■ **What to produce**
Although the records contain pictures, none belong in the copy: restate word for word only the lines from the one with "ATOM 66 C C" through the one with "ATOM 109 O O", both included.

■ **Available records**

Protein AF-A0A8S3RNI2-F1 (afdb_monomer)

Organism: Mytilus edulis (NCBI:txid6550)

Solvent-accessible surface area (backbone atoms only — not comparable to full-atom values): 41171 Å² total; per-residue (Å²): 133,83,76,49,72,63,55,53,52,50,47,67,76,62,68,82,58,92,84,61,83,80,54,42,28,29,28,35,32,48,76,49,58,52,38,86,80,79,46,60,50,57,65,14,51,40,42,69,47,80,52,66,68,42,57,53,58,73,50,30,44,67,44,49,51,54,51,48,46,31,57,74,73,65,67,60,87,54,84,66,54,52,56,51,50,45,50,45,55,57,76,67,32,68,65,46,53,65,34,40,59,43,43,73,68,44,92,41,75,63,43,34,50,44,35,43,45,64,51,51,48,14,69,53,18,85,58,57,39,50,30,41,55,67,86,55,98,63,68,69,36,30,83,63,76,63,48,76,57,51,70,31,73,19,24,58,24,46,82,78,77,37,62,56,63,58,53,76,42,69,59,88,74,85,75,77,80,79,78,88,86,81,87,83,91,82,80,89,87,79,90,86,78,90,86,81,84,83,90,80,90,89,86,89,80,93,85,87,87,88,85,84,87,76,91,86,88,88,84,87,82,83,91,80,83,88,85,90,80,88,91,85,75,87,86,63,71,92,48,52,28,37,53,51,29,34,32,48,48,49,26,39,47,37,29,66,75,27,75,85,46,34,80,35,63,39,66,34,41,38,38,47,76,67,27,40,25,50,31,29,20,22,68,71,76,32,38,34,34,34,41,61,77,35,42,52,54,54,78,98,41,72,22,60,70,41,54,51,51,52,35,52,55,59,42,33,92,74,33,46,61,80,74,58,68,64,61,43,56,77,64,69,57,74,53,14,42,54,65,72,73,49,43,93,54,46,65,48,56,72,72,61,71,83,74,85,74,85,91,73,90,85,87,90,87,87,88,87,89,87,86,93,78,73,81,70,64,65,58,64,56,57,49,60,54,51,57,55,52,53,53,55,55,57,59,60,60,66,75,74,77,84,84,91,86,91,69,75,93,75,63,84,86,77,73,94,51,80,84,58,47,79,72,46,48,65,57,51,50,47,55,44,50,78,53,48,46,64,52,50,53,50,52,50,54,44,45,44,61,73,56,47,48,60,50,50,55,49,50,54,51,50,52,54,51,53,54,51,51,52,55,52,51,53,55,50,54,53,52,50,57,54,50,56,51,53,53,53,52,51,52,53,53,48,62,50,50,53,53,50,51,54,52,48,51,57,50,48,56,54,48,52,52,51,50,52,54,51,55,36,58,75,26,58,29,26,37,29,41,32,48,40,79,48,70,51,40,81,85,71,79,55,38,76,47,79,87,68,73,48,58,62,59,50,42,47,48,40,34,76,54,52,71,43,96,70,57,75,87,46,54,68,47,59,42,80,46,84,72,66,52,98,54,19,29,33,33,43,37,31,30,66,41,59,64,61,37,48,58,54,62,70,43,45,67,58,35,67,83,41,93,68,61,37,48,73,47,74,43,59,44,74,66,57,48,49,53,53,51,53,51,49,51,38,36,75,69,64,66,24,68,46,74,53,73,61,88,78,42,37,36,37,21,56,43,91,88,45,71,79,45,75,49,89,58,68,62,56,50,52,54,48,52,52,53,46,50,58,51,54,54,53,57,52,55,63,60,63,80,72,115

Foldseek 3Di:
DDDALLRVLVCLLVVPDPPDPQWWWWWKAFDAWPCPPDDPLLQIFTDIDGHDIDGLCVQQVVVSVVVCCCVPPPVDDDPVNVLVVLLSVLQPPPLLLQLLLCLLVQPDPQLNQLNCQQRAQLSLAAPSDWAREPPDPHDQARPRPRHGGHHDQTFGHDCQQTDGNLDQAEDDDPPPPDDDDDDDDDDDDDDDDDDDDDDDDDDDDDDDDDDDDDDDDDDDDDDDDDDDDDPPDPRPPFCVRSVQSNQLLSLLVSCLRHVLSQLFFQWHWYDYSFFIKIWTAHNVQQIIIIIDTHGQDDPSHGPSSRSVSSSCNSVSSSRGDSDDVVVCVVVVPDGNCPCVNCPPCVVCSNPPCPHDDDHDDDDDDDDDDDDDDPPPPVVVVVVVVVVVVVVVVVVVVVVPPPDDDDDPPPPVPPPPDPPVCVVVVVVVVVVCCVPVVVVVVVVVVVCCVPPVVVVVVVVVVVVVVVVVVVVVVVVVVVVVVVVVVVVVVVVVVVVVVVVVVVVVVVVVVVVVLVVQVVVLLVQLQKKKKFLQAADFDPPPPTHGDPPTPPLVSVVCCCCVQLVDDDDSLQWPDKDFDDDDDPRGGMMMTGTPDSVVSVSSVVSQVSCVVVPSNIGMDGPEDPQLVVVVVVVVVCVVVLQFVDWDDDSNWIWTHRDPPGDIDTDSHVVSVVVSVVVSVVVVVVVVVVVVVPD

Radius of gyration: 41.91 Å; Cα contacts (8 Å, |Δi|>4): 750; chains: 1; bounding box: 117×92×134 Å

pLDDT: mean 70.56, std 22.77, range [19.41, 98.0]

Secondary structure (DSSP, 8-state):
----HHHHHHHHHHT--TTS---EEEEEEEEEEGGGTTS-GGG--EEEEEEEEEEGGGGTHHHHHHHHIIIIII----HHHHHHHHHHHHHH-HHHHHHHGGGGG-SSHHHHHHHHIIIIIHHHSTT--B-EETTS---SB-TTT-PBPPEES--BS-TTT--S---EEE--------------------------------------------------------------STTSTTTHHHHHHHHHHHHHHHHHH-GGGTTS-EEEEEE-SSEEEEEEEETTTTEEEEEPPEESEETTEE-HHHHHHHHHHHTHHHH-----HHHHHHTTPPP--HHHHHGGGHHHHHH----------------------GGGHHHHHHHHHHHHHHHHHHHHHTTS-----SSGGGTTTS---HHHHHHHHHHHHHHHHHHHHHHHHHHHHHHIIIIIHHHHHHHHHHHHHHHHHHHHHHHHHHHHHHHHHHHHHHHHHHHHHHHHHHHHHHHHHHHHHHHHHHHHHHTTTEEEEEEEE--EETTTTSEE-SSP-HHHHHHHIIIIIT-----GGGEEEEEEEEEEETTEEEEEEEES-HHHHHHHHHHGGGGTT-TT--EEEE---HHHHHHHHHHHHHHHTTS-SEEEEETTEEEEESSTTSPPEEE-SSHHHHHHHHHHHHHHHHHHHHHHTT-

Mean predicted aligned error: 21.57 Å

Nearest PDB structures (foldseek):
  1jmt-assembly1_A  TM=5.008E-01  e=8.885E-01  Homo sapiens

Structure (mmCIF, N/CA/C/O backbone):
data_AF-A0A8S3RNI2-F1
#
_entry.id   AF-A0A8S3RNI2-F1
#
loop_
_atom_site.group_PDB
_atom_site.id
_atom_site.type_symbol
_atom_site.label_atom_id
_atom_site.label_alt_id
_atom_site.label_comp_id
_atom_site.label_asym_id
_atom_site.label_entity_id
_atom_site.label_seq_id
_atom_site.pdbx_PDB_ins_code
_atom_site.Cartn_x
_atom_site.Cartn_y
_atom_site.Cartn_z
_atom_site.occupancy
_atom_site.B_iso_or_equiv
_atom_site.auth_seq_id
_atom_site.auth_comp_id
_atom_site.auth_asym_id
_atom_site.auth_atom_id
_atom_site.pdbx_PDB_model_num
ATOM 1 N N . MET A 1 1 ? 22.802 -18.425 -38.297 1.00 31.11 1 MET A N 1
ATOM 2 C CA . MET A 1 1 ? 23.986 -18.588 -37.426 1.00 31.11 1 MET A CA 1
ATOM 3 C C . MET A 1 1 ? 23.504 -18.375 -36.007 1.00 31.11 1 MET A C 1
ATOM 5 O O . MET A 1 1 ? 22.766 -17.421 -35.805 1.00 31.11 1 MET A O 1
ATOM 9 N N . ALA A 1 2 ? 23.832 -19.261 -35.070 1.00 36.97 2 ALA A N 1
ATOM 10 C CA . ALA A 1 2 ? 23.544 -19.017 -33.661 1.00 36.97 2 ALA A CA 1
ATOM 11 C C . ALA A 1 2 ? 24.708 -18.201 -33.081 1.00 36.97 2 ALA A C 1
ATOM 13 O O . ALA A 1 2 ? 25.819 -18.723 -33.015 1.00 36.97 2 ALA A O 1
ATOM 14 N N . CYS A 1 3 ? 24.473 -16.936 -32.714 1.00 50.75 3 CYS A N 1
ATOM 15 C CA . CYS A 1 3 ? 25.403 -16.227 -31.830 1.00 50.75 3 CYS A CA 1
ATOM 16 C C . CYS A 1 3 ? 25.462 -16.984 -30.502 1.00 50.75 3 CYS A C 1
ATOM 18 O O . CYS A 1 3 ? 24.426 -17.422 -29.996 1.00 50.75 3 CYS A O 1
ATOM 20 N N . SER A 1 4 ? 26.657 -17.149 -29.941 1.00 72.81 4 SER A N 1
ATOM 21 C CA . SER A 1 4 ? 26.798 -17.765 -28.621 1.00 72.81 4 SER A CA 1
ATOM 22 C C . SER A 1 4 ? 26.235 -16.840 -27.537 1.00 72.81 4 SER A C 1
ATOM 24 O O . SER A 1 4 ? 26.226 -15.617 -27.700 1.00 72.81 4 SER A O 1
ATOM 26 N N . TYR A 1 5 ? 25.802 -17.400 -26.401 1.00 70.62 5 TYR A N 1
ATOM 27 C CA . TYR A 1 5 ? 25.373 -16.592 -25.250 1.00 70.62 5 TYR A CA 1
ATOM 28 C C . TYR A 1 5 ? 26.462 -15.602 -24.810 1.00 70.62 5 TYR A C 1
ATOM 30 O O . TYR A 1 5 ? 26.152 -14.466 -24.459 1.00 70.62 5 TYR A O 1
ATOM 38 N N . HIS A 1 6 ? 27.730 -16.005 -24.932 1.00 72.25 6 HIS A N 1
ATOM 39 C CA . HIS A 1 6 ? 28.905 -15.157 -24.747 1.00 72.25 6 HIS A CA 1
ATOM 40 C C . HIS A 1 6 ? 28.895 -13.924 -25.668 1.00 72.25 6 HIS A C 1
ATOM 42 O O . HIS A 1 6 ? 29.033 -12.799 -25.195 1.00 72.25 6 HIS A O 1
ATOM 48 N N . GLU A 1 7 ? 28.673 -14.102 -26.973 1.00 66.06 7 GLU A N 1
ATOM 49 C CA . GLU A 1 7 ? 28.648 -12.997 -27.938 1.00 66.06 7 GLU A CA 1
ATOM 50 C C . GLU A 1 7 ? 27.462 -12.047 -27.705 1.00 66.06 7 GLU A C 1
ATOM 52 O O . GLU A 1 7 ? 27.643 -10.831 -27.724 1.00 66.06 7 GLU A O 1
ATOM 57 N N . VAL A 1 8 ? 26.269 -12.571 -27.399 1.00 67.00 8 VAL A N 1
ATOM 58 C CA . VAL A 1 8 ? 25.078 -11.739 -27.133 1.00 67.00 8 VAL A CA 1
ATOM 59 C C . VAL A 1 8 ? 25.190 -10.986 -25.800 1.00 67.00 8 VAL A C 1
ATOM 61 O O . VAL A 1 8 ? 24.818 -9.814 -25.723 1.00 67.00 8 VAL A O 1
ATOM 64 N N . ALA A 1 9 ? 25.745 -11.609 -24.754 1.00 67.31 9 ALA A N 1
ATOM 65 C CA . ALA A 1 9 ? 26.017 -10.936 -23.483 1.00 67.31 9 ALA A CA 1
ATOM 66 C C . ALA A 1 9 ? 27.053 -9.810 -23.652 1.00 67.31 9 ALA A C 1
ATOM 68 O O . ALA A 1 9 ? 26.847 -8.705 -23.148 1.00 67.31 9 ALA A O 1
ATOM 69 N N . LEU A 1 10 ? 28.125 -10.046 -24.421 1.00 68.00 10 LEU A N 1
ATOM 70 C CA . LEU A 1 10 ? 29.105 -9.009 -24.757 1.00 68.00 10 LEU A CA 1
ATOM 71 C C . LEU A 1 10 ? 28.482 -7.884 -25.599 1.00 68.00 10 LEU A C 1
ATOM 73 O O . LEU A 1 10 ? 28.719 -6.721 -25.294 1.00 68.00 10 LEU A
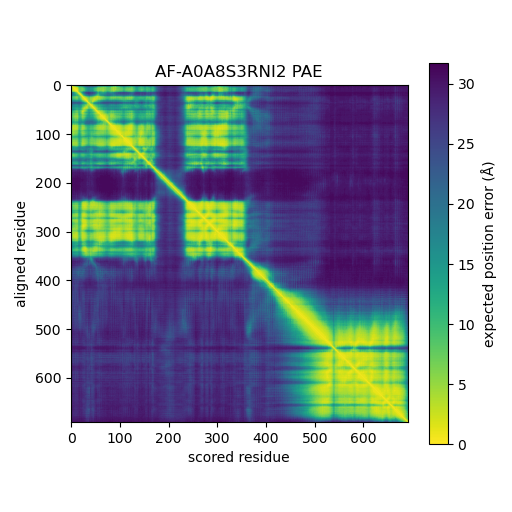 O 1
ATOM 77 N N . GLN A 1 11 ? 27.651 -8.186 -26.603 1.00 66.81 11 GLN A N 1
ATOM 78 C CA . GLN A 1 11 ? 26.939 -7.168 -27.394 1.00 66.81 11 GLN A CA 1
ATOM 79 C C . GLN A 1 11 ? 26.019 -6.295 -26.522 1.00 66.81 11 GLN A C 1
ATOM 81 O O . GLN A 1 11 ? 26.012 -5.071 -26.671 1.00 66.81 11 GLN A O 1
ATOM 86 N N . PHE A 1 12 ? 25.303 -6.896 -25.563 1.00 66.88 12 PHE A N 1
ATOM 87 C CA . PHE A 1 12 ? 24.470 -6.161 -24.604 1.00 66.88 12 PHE A CA 1
ATOM 88 C C . PHE A 1 12 ? 25.301 -5.223 -23.709 1.00 66.88 12 PHE A C 1
ATOM 90 O O . PHE A 1 12 ? 24.903 -4.081 -23.477 1.00 66.88 12 PHE A O 1
ATOM 97 N N . LEU A 1 13 ? 26.478 -5.669 -23.251 1.00 65.44 13 LEU A N 1
ATOM 98 C CA . LEU A 1 13 ? 27.423 -4.841 -22.488 1.00 65.44 13 LEU A CA 1
ATOM 99 C C . LEU A 1 13 ? 28.097 -3.747 -23.342 1.00 65.44 13 LEU A C 1
ATOM 101 O O . LEU A 1 13 ? 28.440 -2.690 -22.814 1.00 65.44 13 LEU A O 1
ATOM 105 N N . LEU A 1 14 ? 28.277 -3.979 -24.647 1.00 57.50 14 LEU A N 1
ATOM 106 C CA . LEU A 1 14 ? 28.987 -3.084 -25.572 1.00 57.50 14 LEU A CA 1
ATOM 107 C C . LEU A 1 14 ? 28.150 -1.922 -26.122 1.00 57.50 14 LEU A C 1
ATOM 109 O O . LEU A 1 14 ? 28.741 -0.943 -26.575 1.00 57.50 14 LEU A O 1
ATOM 113 N N . LYS A 1 15 ? 26.810 -2.008 -26.108 1.00 62.75 15 LYS A N 1
ATOM 114 C CA . LYS A 1 15 ? 25.906 -0.988 -26.685 1.00 62.75 15 LYS A CA 1
ATOM 115 C C . LYS A 1 15 ? 26.289 -0.558 -28.115 1.00 62.75 15 LYS A C 1
ATOM 117 O O . LYS A 1 15 ? 26.419 0.628 -28.412 1.00 62.75 15 LYS A O 1
ATOM 122 N N . THR A 1 16 ? 26.469 -1.524 -29.011 1.00 38.06 16 THR A N 1
ATOM 123 C CA . THR A 1 16 ? 26.814 -1.263 -30.423 1.00 38.06 16 THR A CA 1
ATOM 124 C C . THR A 1 16 ? 25.618 -1.188 -31.373 1.00 38.06 16 THR A C 1
ATOM 126 O O . THR A 1 16 ? 25.833 -0.992 -32.565 1.00 38.06 16 THR A O 1
ATOM 129 N N . ASP A 1 17 ? 24.386 -1.354 -30.884 1.00 33.28 17 ASP A N 1
ATOM 130 C CA . ASP A 1 17 ? 23.180 -1.349 -31.718 1.00 33.28 17 ASP A CA 1
ATOM 131 C C . ASP A 1 17 ? 22.011 -0.632 -31.017 1.00 33.28 17 ASP A C 1
ATOM 133 O O . ASP A 1 17 ? 21.718 -0.894 -29.847 1.00 33.28 17 ASP A O 1
ATOM 137 N N . ASP A 1 18 ? 21.337 0.259 -31.750 1.00 35.94 18 ASP A N 1
ATOM 138 C CA . ASP A 1 18 ? 20.181 1.048 -31.290 1.00 35.94 18 ASP A CA 1
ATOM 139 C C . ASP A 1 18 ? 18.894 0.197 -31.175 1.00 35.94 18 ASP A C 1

■ **Solution to the exercise**
ATOM 66 C C . ALA A 1 9 ? 27.053 -9.810 -23.652 1.00 67.31 9 ALA A C 1
ATOM 68 O O . ALA A 1 9 ? 26.847 -8.705 -23.148 1.00 67.31 9 ALA A O 1
ATOM 69 N N . LEU A 1 10 ? 28.125 -10.046 -24.421 1.00 68.00 10 LEU A N 1
ATOM 70 C CA . LEU A 1 10 ? 29.105 -9.009 -24.757 1.00 68.00 10 LEU A CA 1
ATOM 71 C C . LEU A 1 10 ? 28.482 -7.884 -25.599 1.00 68.00 10 LEU A C 1
ATOM 73 O O . LEU A 1 10 ? 28.719 -6.721 -25.294 1.00 68.00 10 LEU A
 O 1
ATOM 77 N N . GLN A 1 11 ? 27.651 -8.186 -26.603 1.00 66.81 11 GLN A N 1
ATOM 78 C CA . GLN A 1 11 ? 26.939 -7.168 -27.394 1.00 66.81 11 GLN A CA 1
ATOM 79 C C . GLN A 1 11 ? 26.019 -6.295 -26.522 1.00 66.81 11 GLN A C 1
ATOM 81 O O . GLN A 1 11 ? 26.012 -5.071 -26.671 1.00 66.81 11 GLN A O 1
ATOM 86 N N . PHE A 1 12 ? 25.303 -6.896 -25.563 1.00 66.88 12 PHE A N 1
ATOM 87 C CA . PHE A 1 12 ? 24.470 -6.161 -24.604 1.00 66.88 12 PHE A CA 1
ATOM 88 C C . PHE A 1 12 ? 25.301 -5.223 -23.709 1.00 66.88 12 PHE A C 1
ATOM 90 O O . PHE A 1 12 ? 24.903 -4.081 -23.477 1.00 66.88 12 PHE A O 1
ATOM 97 N N . LEU A 1 13 ? 26.478 -5.669 -23.251 1.00 65.44 13 LEU A N 1
ATOM 98 C CA . LEU A 1 13 ? 27.423 -4.841 -22.488 1.00 65.44 13 LEU A CA 1
ATOM 99 C C . LEU A 1 13 ? 28.097 -3.747 -23.342 1.00 65.44 13 LEU A C 1
ATOM 101 O O . LEU A 1 13 ? 28.440 -2.690 -22.814 1.00 65.44 13 LEU A O 1
ATOM 105 N N . LEU A 1 14 ? 28.277 -3.979 -24.647 1.00 57.50 14 LEU A N 1
ATOM 106 C CA . LEU A 1 14 ? 28.987 -3.084 -25.572 1.00 57.50 14 LEU A CA 1
ATOM 107 C C . LEU A 1 14 ? 28.150 -1.922 -26.122 1.00 57.50 14 LEU A C 1
ATOM 109 O O . LEU A 1 14 ? 28.741 -0.943 -26.575 1.00 57.50 14 LEU A O 1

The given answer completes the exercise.